### Prompt
Quote the entries below from the line with "TOM 48 N N . TYR" through the line with "ATOM 69 N N", both ends included, and only those lines.

::::::

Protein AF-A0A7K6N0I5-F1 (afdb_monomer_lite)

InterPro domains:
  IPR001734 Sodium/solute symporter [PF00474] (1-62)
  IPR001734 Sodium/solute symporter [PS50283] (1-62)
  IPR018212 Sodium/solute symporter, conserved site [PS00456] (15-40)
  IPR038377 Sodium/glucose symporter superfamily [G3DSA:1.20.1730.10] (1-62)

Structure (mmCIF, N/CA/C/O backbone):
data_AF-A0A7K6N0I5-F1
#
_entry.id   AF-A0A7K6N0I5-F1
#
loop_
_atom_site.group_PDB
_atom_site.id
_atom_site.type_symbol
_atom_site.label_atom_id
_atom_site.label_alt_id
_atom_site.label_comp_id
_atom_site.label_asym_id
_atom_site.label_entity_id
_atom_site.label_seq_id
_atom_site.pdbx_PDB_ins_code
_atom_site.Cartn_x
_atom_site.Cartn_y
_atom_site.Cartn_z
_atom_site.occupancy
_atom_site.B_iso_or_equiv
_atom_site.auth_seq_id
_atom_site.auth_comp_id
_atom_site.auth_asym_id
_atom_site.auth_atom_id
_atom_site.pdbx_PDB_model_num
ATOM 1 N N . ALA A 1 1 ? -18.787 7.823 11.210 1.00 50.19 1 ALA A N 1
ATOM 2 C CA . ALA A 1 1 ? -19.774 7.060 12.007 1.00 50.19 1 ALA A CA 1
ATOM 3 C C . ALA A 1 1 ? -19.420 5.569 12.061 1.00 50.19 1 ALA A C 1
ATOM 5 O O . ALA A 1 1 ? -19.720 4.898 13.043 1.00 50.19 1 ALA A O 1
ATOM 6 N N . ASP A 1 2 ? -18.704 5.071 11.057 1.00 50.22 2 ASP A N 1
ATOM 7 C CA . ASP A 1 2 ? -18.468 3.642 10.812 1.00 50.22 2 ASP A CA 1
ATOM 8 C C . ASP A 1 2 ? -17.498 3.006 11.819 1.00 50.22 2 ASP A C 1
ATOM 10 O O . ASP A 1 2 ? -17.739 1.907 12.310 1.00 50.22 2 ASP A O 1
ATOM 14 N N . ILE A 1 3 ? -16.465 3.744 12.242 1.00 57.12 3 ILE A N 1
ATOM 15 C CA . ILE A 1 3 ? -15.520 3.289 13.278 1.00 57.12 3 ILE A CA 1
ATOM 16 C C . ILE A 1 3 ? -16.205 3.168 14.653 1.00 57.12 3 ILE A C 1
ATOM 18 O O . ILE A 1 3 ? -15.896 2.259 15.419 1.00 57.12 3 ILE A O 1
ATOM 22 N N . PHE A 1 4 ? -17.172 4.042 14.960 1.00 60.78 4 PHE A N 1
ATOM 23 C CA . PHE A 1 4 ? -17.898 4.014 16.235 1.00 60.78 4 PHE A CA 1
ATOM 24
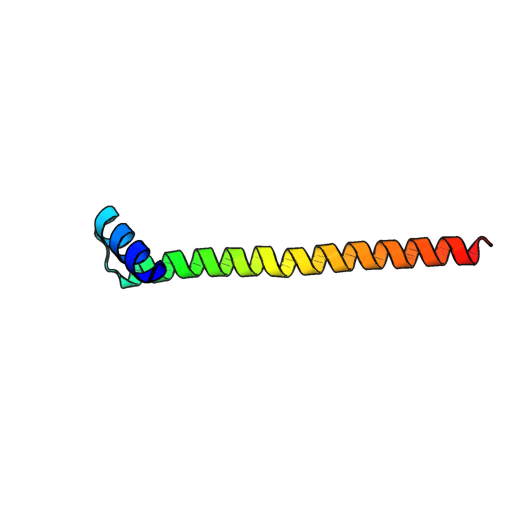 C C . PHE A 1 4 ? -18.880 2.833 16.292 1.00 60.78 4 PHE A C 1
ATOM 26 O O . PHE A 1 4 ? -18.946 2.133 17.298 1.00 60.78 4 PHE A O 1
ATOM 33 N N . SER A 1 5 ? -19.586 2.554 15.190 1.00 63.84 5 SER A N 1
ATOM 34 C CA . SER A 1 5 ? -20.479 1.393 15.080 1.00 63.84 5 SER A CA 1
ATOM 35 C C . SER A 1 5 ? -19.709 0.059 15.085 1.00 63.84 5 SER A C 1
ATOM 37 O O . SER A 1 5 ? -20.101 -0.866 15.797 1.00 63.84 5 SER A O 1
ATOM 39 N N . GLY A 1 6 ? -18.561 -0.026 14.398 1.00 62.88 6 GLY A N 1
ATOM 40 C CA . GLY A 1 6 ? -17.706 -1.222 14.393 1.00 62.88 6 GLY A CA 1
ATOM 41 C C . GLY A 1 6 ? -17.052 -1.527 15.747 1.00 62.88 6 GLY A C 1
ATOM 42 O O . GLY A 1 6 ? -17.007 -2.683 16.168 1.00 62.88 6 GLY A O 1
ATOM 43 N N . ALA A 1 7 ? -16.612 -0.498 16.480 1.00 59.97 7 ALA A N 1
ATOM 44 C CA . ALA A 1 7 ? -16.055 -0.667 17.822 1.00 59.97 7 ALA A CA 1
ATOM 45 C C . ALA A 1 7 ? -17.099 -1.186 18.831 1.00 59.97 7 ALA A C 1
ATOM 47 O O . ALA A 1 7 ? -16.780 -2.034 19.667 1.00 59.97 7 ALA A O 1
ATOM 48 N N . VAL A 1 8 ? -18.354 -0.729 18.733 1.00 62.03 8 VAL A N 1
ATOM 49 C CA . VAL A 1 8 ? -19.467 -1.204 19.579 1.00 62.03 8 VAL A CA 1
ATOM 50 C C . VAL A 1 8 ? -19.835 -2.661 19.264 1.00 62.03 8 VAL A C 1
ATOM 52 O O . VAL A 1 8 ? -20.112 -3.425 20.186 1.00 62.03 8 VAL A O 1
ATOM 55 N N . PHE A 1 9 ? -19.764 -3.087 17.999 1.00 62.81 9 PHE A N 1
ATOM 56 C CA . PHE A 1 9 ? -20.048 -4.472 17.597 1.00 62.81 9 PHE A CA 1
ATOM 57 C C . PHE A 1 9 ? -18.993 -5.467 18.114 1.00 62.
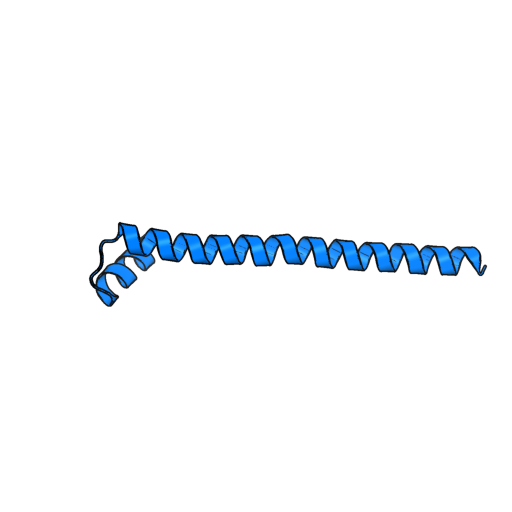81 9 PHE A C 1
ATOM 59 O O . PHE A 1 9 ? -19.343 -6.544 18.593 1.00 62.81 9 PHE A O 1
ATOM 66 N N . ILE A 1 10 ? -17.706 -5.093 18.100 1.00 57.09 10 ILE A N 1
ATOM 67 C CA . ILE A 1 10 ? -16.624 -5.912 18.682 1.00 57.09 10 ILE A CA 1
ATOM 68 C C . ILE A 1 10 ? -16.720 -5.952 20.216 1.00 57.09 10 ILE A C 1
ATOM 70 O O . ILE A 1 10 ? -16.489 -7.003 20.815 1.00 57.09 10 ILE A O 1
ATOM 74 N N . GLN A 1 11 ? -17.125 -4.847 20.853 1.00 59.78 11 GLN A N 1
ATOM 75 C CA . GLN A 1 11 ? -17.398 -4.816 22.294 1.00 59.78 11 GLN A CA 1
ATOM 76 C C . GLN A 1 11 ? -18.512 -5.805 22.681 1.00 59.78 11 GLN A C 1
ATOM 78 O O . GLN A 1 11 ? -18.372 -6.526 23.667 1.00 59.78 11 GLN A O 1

::::::

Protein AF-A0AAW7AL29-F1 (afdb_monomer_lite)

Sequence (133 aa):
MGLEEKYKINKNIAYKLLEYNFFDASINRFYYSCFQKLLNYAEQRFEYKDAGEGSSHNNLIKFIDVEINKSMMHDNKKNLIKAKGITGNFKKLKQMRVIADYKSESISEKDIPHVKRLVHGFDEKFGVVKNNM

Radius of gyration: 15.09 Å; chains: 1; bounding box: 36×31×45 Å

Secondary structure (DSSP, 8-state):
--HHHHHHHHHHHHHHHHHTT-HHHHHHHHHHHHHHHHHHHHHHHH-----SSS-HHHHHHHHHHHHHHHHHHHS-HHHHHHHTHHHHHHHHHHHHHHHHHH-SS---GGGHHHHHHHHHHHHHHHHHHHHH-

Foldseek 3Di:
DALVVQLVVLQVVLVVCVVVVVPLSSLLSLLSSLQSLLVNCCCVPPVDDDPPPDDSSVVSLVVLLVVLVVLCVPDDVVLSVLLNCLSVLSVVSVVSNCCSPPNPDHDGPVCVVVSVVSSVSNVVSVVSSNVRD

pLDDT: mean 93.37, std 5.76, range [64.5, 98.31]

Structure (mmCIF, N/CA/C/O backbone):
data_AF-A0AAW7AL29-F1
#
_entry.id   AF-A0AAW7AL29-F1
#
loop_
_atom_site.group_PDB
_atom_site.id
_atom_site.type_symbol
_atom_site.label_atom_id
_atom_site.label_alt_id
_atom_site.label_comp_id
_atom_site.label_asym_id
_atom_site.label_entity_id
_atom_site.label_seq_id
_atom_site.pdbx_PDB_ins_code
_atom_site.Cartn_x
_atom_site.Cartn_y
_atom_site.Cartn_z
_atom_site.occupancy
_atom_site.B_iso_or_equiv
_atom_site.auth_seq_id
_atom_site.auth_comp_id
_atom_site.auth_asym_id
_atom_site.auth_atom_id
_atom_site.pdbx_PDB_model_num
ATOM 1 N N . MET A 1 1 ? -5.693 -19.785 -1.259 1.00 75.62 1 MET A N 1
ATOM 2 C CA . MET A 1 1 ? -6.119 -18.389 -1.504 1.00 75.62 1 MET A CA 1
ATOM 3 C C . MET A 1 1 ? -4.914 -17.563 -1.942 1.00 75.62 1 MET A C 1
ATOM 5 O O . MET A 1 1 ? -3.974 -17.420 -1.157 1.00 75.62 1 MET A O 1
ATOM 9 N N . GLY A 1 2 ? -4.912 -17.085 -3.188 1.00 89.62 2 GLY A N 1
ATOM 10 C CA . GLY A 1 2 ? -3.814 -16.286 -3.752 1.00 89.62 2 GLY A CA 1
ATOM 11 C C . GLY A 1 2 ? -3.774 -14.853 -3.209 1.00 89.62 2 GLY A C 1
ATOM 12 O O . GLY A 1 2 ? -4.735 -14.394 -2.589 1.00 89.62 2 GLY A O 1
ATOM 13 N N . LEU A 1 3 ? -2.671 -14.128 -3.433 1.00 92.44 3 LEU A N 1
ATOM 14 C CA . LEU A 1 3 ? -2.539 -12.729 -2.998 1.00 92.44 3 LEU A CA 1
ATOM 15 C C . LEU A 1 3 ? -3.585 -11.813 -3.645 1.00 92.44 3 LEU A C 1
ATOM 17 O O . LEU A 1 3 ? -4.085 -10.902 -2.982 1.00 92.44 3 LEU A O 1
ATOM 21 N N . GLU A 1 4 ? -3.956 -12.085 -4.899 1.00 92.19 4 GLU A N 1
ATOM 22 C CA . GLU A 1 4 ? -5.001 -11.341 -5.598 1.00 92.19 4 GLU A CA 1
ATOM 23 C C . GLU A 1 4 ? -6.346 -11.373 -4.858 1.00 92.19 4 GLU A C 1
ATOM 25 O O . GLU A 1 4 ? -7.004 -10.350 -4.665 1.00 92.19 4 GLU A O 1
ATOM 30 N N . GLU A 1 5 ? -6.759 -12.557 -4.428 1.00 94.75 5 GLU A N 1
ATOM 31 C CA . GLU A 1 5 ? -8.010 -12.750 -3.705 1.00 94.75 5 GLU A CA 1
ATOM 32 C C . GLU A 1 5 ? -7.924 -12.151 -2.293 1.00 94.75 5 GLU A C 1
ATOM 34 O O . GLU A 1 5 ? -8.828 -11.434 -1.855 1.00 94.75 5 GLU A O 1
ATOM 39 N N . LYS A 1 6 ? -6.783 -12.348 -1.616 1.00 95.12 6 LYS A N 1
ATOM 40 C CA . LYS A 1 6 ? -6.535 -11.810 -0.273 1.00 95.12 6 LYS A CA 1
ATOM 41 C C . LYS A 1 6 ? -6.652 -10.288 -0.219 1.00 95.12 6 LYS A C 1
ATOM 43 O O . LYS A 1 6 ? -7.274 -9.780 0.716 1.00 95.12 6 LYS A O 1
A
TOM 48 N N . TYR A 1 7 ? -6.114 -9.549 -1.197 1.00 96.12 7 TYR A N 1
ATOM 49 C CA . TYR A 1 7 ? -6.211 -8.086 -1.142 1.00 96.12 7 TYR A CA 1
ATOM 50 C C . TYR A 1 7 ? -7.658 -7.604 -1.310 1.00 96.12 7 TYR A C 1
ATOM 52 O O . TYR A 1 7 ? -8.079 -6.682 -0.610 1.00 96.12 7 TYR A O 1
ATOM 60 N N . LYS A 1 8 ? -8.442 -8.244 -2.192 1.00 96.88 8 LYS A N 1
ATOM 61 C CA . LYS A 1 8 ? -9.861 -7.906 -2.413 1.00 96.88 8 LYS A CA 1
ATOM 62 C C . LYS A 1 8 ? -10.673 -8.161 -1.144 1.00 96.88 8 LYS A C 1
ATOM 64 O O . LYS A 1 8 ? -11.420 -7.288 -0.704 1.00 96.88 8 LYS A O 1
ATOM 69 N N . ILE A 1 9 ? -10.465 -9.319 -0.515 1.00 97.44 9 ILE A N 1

::::::

### Exercise response
TOM 48 N N . TYR A 1 7 ? -6.114 -9.549 -1.197 1.00 96.12 7 TYR A N 1
ATOM 49 C CA . TYR A 1 7 ? -6.211 -8.086 -1.142 1.00 96.12 7 TYR A CA 1
ATOM 50 C C . TYR A 1 7 ? -7.658 -7.604 -1.310 1.00 96.12 7 TYR A C 1
ATOM 52 O O . TYR A 1 7 ? -8.079 -6.682 -0.610 1.00 96.12 7 TYR A O 1
ATOM 60 N N . LYS A 1 8 ? -8.442 -8.244 -2.192 1.00 96.88 8 LYS A N 1
ATOM 61 C CA . LYS A 1 8 ? -9.861 -7.906 -2.413 1.00 96.88 8 LYS A CA 1
ATOM 62 C C . LYS A 1 8 ? -10.673 -8.161 -1.144 1.00 96.88 8 LYS A C 1
ATOM 64 O O . LYS A 1 8 ? -11.420 -7.288 -0.704 1.00 96.88 8 LYS A O 1
ATOM 69 N N . ILE A 1 9 ? -10.465 -9.319 -0.515 1.00 97.44 9 ILE A N 1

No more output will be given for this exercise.